Immer wieder lese ich auf einer Nachbarschafts-App dass Coyoten gesichtet wurden und es wird gewarnt, dass man Katzen und kleine Hunde über Nacht nicht draussen lassen solle. Ich habe mir da gar keine grossen Gedanken gemacht, bis ich letzte Woche (Mitte Februar) auf der Autobahn ca. 6km Luftline von unserem Haus entfernt, einen (leider) toten Coyoten sah. Gemäss der Webseite der Nachbargemeinde seien Coyoten im Frühling während der Paarungszeit vermehrt unterwegs und man solle solche Beobachtungen doch nicht immer der Polizei melden 😉
Ich muss zugeben, ich würde gerne mal einen sehen. Eventuell muss ich mich im Frühling auf die Lauer legen…
Weiter gibt es von der Ohio Division of Wildlife eine Broschüre mit den Reptilien, welche in ganz Ohio vorkommen sollten. Gefährlich sind unter anderem die Schnappschildkröte und ein paar Schlangen, aber bei uns hat es keine giftigen. Nur ein paar normale Garten-und Wasserschlangen… Aber sagt das nicht Laura, sonst können wir in keinem See baden gehen.

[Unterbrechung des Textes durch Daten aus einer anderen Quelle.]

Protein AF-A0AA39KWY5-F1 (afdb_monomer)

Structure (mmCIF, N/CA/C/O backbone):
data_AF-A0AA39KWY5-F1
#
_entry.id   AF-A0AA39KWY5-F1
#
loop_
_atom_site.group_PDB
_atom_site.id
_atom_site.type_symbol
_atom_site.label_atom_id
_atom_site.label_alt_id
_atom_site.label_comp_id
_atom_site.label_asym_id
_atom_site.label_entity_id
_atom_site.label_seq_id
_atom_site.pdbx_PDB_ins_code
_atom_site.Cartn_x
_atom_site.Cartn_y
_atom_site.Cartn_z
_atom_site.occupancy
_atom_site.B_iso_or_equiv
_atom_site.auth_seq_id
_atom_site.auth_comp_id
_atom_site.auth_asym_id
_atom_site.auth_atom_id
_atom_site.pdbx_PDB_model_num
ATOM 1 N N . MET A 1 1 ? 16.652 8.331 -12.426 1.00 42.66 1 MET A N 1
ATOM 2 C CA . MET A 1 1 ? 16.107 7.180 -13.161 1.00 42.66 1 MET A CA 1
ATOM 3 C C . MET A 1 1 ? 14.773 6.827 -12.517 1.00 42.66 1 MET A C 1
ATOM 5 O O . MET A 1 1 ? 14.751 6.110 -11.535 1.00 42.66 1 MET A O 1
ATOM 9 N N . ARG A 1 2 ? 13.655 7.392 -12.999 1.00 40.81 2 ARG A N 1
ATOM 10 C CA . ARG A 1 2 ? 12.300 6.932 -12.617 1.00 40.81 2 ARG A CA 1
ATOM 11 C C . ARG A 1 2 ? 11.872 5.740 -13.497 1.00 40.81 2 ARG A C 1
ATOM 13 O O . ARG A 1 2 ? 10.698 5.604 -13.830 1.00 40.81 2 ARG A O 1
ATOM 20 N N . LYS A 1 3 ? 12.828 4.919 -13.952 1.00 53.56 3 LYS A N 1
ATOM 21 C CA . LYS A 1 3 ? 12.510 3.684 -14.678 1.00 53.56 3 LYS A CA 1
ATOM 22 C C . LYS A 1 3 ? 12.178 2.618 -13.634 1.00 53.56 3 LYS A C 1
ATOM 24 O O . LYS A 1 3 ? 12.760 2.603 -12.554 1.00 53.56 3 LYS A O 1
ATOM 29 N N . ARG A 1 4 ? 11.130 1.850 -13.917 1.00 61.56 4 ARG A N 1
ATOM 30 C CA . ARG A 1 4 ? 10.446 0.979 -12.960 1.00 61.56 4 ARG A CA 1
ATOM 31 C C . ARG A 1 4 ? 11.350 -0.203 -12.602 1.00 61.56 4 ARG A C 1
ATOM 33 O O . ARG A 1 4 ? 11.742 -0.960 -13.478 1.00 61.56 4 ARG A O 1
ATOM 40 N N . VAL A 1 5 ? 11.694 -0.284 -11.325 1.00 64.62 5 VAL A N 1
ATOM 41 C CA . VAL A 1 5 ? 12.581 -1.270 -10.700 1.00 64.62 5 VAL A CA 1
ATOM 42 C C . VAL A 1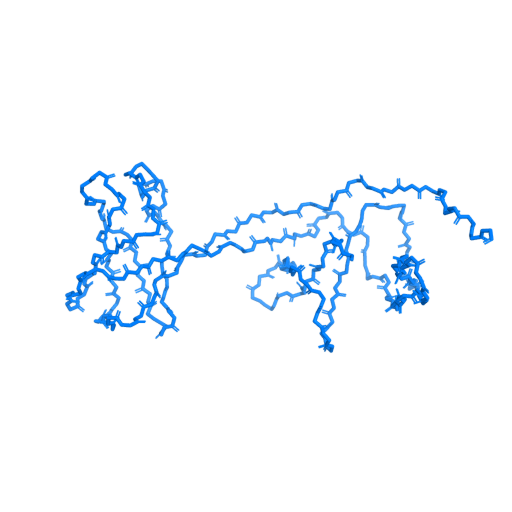 5 ? 11.687 -2.383 -10.151 1.00 64.62 5 VAL A C 1
ATOM 44 O O . VAL A 1 5 ? 10.671 -2.091 -9.517 1.00 64.62 5 VAL A O 1
ATOM 47 N N . PHE A 1 6 ? 12.006 -3.647 -10.419 1.00 73.88 6 PHE A N 1
ATOM 48 C CA . PHE A 1 6 ? 11.236 -4.787 -9.918 1.00 73.88 6 PHE A CA 1
ATOM 49 C C . PHE A 1 6 ? 12.093 -5.630 -8.979 1.00 73.88 6 PHE A C 1
ATOM 51 O O . PHE A 1 6 ? 13.305 -5.727 -9.143 1.00 73.88 6 PHE A O 1
ATOM 58 N N . LYS A 1 7 ? 11.460 -6.213 -7.970 1.00 63.53 7 LYS A N 1
ATOM 59 C CA . LYS A 1 7 ? 12.075 -7.170 -7.055 1.00 63.53 7 LYS A CA 1
ATOM 60 C C . LYS A 1 7 ? 11.341 -8.491 -7.173 1.00 63.53 7 LYS A C 1
ATOM 62 O O . LYS A 1 7 ? 10.115 -8.497 -7.276 1.00 63.53 7 LYS A O 1
ATOM 67 N N . GLU A 1 8 ? 12.083 -9.587 -7.152 1.00 61.94 8 GLU A N 1
ATOM 68 C CA . GLU A 1 8 ? 11.500 -10.904 -6.909 1.00 61.94 8 GLU A CA 1
ATOM 69 C C . GLU A 1 8 ? 10.831 -10.870 -5.527 1.00 61.94 8 GLU A C 1
ATOM 71 O O . GLU A 1 8 ? 11.375 -10.283 -4.589 1.00 61.94 8 GLU A O 1
ATOM 76 N N . SER A 1 9 ? 9.631 -11.428 -5.394 1.00 58.34 9 SER A N 1
ATOM 77 C CA . SER A 1 9 ? 9.007 -11.599 -4.082 1.00 58.34 9 SER A CA 1
ATOM 78 C C . SER A 1 9 ? 8.812 -13.072 -3.792 1.00 58.34 9 SER A C 1
ATOM 80 O O . SER A 1 9 ? 8.157 -13.750 -4.566 1.00 58.34 9 SER A O 1
ATOM 82 N N . GLU A 1 10 ? 9.297 -13.534 -2.642 1.00 55.72 10 GLU A N 1
ATOM 83 C CA . GLU A 1 10 ? 9.189 -14.937 -2.209 1.00 55.72 10 GLU A CA 1
ATOM 84 C C . GLU A 1 10 ? 7.739 -15.397 -1.980 1.00 55.72 10 GLU A C 1
ATOM 86 O O . GLU A 1 10 ? 7.440 -16.581 -2.030 1.00 55.72 10 GLU A O 1
ATOM 91 N N . HIS A 1 11 ? 6.826 -14.462 -1.703 1.00 54.53 11 HIS A N 1
ATOM 92 C CA . HIS A 1 11 ? 5.469 -14.773 -1.241 1.00 54.53 11 HIS A CA 1
ATOM 93 C C . HIS A 1 11 ? 4.402 -14.755 -2.343 1.00 54.53 11 HIS A C 1
ATOM 95 O O . HIS A 1 11 ? 3.259 -15.126 -2.087 1.00 54.53 11 HIS A O 1
ATOM 101 N N . ILE A 1 12 ? 4.720 -14.242 -3.533 1.00 62.09 12 ILE A N 1
ATOM 102 C CA . ILE A 1 12 ? 3.764 -14.094 -4.634 1.00 62.09 12 ILE A CA 1
ATOM 103 C C . ILE A 1 12 ? 4.444 -14.591 -5.899 1.00 62.09 12 ILE A C 1
ATOM 105 O O . ILE A 1 12 ? 5.555 -14.159 -6.189 1.00 62.09 12 ILE A O 1
ATOM 109 N N . GLU A 1 13 ? 3.757 -15.448 -6.657 1.00 64.25 13 GLU A N 1
ATOM 110 C CA . GLU A 1 13 ? 4.160 -15.869 -8.002 1.00 64.25 13 GLU A CA 1
ATOM 111 C C . GLU A 1 13 ? 4.191 -14.645 -8.936 1.00 64.25 13 GLU A C 1
ATOM 113 O O . GLU A 1 13 ? 3.213 -14.279 -9.591 1.00 64.25 13 GLU A O 1
ATOM 118 N N . GLY A 1 14 ? 5.305 -13.915 -8.912 1.00 73.12 14 GLY A N 1
ATOM 119 C CA . GLY A 1 14 ? 5.470 -12.659 -9.626 1.00 73.12 14 GLY A CA 1
ATOM 120 C C . GLY A 1 14 ? 6.520 -11.737 -9.012 1.00 73.12 14 GLY A C 1
ATOM 121 O O . GLY A 1 14 ? 7.112 -11.996 -7.967 1.00 73.12 14 GLY A O 1
ATOM 122 N N . ALA A 1 15 ? 6.747 -10.614 -9.688 1.00 82.94 15 ALA A N 1
ATOM 123 C CA . ALA A 1 15 ? 7.667 -9.579 -9.248 1.00 82.94 15 ALA A CA 1
ATOM 124 C C . ALA A 1 15 ? 6.916 -8.426 -8.568 1.00 82.94 15 ALA A C 1
ATOM 126 O O . ALA A 1 15 ? 5.949 -7.864 -9.098 1.00 82.94 15 ALA A O 1
ATOM 127 N N . MET A 1 16 ? 7.409 -8.007 -7.408 1.00 86.25 16 MET A N 1
ATOM 128 C CA . MET A 1 16 ? 6.942 -6.815 -6.720 1.00 86.25 16 MET A CA 1
ATOM 129 C C . MET A 1 16 ? 7.577 -5.562 -7.302 1.00 86.25 16 MET A C 1
ATOM 131 O O . MET A 1 16 ? 8.786 -5.449 -7.498 1.00 86.25 16 MET A O 1
ATOM 135 N N . TYR A 1 17 ? 6.743 -4.561 -7.536 1.00 87.50 17 TYR A N 1
ATOM 136 C CA . TYR A 1 17 ? 7.190 -3.245 -7.947 1.00 87.50 17 TYR A CA 1
ATOM 137 C C . TYR A 1 17 ? 7.965 -2.564 -6.817 1.00 87.50 17 TYR A C 1
ATOM 139 O O . TYR A 1 17 ? 7.399 -2.230 -5.771 1.00 87.50 17 TYR A O 1
ATOM 147 N N . ALA A 1 18 ? 9.231 -2.253 -7.069 1.00 85.88 18 ALA A N 1
ATOM 148 C CA . ALA A 1 18 ? 10.045 -1.429 -6.199 1.00 85.88 18 ALA A CA 1
ATOM 149 C C . ALA A 1 18 ? 10.082 0.013 -6.724 1.00 85.88 18 ALA A C 1
ATOM 151 O O . ALA A 1 18 ? 10.271 0.298 -7.908 1.00 85.88 18 ALA A O 1
ATOM 152 N N . ARG A 1 19 ? 9.862 0.973 -5.818 1.00 82.94 19 ARG A N 1
ATOM 153 C CA . ARG A 1 19 ? 9.856 2.398 -6.183 1.00 82.94 19 ARG A CA 1
ATOM 154 C C . ARG A 1 19 ? 11.266 2.923 -6.457 1.00 82.94 19 ARG A C 1
ATOM 156 O O . ARG A 1 19 ? 11.416 3.807 -7.297 1.00 82.94 19 ARG A O 1
ATOM 163 N N . PHE A 1 20 ? 12.257 2.386 -5.751 1.00 83.62 20 PHE A N 1
ATOM 164 C CA . PHE A 1 20 ? 13.641 2.837 -5.778 1.00 83.62 20 PHE A CA 1
ATOM 165 C C . PHE A 1 20 ? 14.590 1.645 -5.839 1.00 83.62 20 PHE A C 1
ATOM 167 O O . PHE A 1 20 ? 14.275 0.572 -5.319 1.00 83.62 20 PHE A O 1
ATOM 174 N N . PHE A 1 21 ? 15.744 1.869 -6.460 1.00 81.81 21 PHE A N 1
ATOM 175 C CA . PHE A 1 21 ? 16.879 0.963 -6.389 1.00 81.81 21 PHE A CA 1
ATOM 176 C C . PHE A 1 21 ? 17.517 1.109 -5.005 1.00 81.81 21 PHE A C 1
ATOM 178 O O . PHE A 1 21 ? 17.830 2.229 -4.602 1.00 81.81 21 PHE A O 1
ATOM 185 N N . GLN A 1 22 ? 17.622 0.006 -4.268 1.00 81.62 22 GLN A N 1
ATOM 186 C CA . GLN A 1 22 ? 18.268 -0.010 -2.958 1.00 81.62 22 GLN A CA 1
ATOM 187 C C . GLN A 1 22 ? 19.729 -0.426 -3.144 1.00 81.62 22 GLN A C 1
ATOM 189 O O . GLN A 1 22 ? 19.979 -1.345 -3.927 1.00 81.62 22 GLN A O 1
ATOM 194 N N . PRO A 1 23 ? 20.687 0.226 -2.463 1.00 77.69 23 PRO A N 1
ATOM 195 C CA . PRO A 1 23 ? 22.064 -0.244 -2.463 1.00 77.69 23 PRO A CA 1
ATOM 196 C C . PRO A 1 23 ? 22.097 -1.658 -1.866 1.00 77.69 23 PRO A C 1
ATOM 198 O O . PRO A 1 23 ? 21.487 -1.899 -0.827 1.00 77.69 23 PRO A O 1
ATOM 201 N N . ASN A 1 24 ? 22.783 -2.580 -2.543 1.00 79.88 24 ASN A N 1
ATOM 202 C CA . ASN A 1 24 ? 22.970 -3.990 -2.162 1.00 79.88 24 ASN A CA 1
ATOM 203 C C . ASN A 1 24 ? 21.767 -4.930 -2.343 1.00 79.88 24 ASN A C 1
ATOM 205 O O . ASN A 1 24 ? 21.820 -6.056 -1.859 1.00 79.88 24 ASN A O 1
ATOM 209 N N . ASP A 1 25 ? 20.715 -4.521 -3.056 1.00 81.81 25 ASP A N 1
ATOM 210 C CA . ASP A 1 25 ? 19.601 -5.422 -3.369 1.00 81.81 25 ASP A CA 1
ATOM 211 C C . ASP A 1 25 ? 19.567 -5.800 -4.856 1.00 81.81 25 ASP A C 1
ATOM 213 O O . ASP A 1 25 ? 19.727 -4.948 -5.739 1.00 81.81 25 ASP A O 1
ATOM 217 N N . ALA A 1 26 ? 19.327 -7.081 -5.133 1.00 79.50 26 ALA A N 1
ATOM 218 C CA . ALA A 1 26 ? 19.182 -7.588 -6.486 1.00 79.50 26 ALA A CA 1
ATOM 219 C C . ALA A 1 26 ? 17.829 -7.141 -7.050 1.00 79.50 26 ALA A C 1
ATOM 221 O O . ALA A 1 26 ? 16.751 -7.526 -6.598 1.00 79.50 26 ALA A O 1
ATOM 222 N N . VAL A 1 27 ? 17.889 -6.289 -8.066 1.00 82.19 27 VAL A N 1
ATOM 223 C CA . VAL A 1 27 ? 16.717 -5.734 -8.734 1.00 82.19 27 VAL A CA 1
ATOM 224 C C . VAL A 1 27 ? 16.711 -6.185 -10.178 1.00 82.19 27 VAL A C 1
ATOM 226 O O . VAL A 1 27 ? 17.714 -6.063 -10.880 1.00 82.19 27 VAL A O 1
ATOM 229 N N . VAL A 1 28 ? 15.536 -6.583 -10.651 1.00 84.81 28 VAL A N 1
ATOM 230 C CA . VAL A 1 28 ? 15.284 -6.865 -12.058 1.00 84.81 28 VAL A CA 1
ATOM 231 C C . VAL A 1 28 ? 14.592 -5.652 -12.685 1.00 84.81 28 VAL A C 1
ATOM 233 O O . VAL A 1 28 ? 13.426 -5.385 -12.390 1.00 84.81 28 VAL A O 1
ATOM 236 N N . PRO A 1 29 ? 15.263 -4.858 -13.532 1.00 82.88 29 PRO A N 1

Stinktiere! Fast vergessen. Die hätten wir eigentlich bei unserem Wochenendausflug in Hocking Hills sehen bzw. riechen sollen. Aber entweder waren die Temperaturen schon zu kühl oder wir rochen noch schlechter als die Tiere 😂 Uns besuchte in dieser Zeit „nur“ ein Hirsch während wir im Whirlpool sassen…




Aber cool wäre es schon noch, wenn wir ein zwei Tiere beobachten könnten, welche bei uns in der Schweiz nicht einheimisch sind, bevor wir wieder zurückkommen.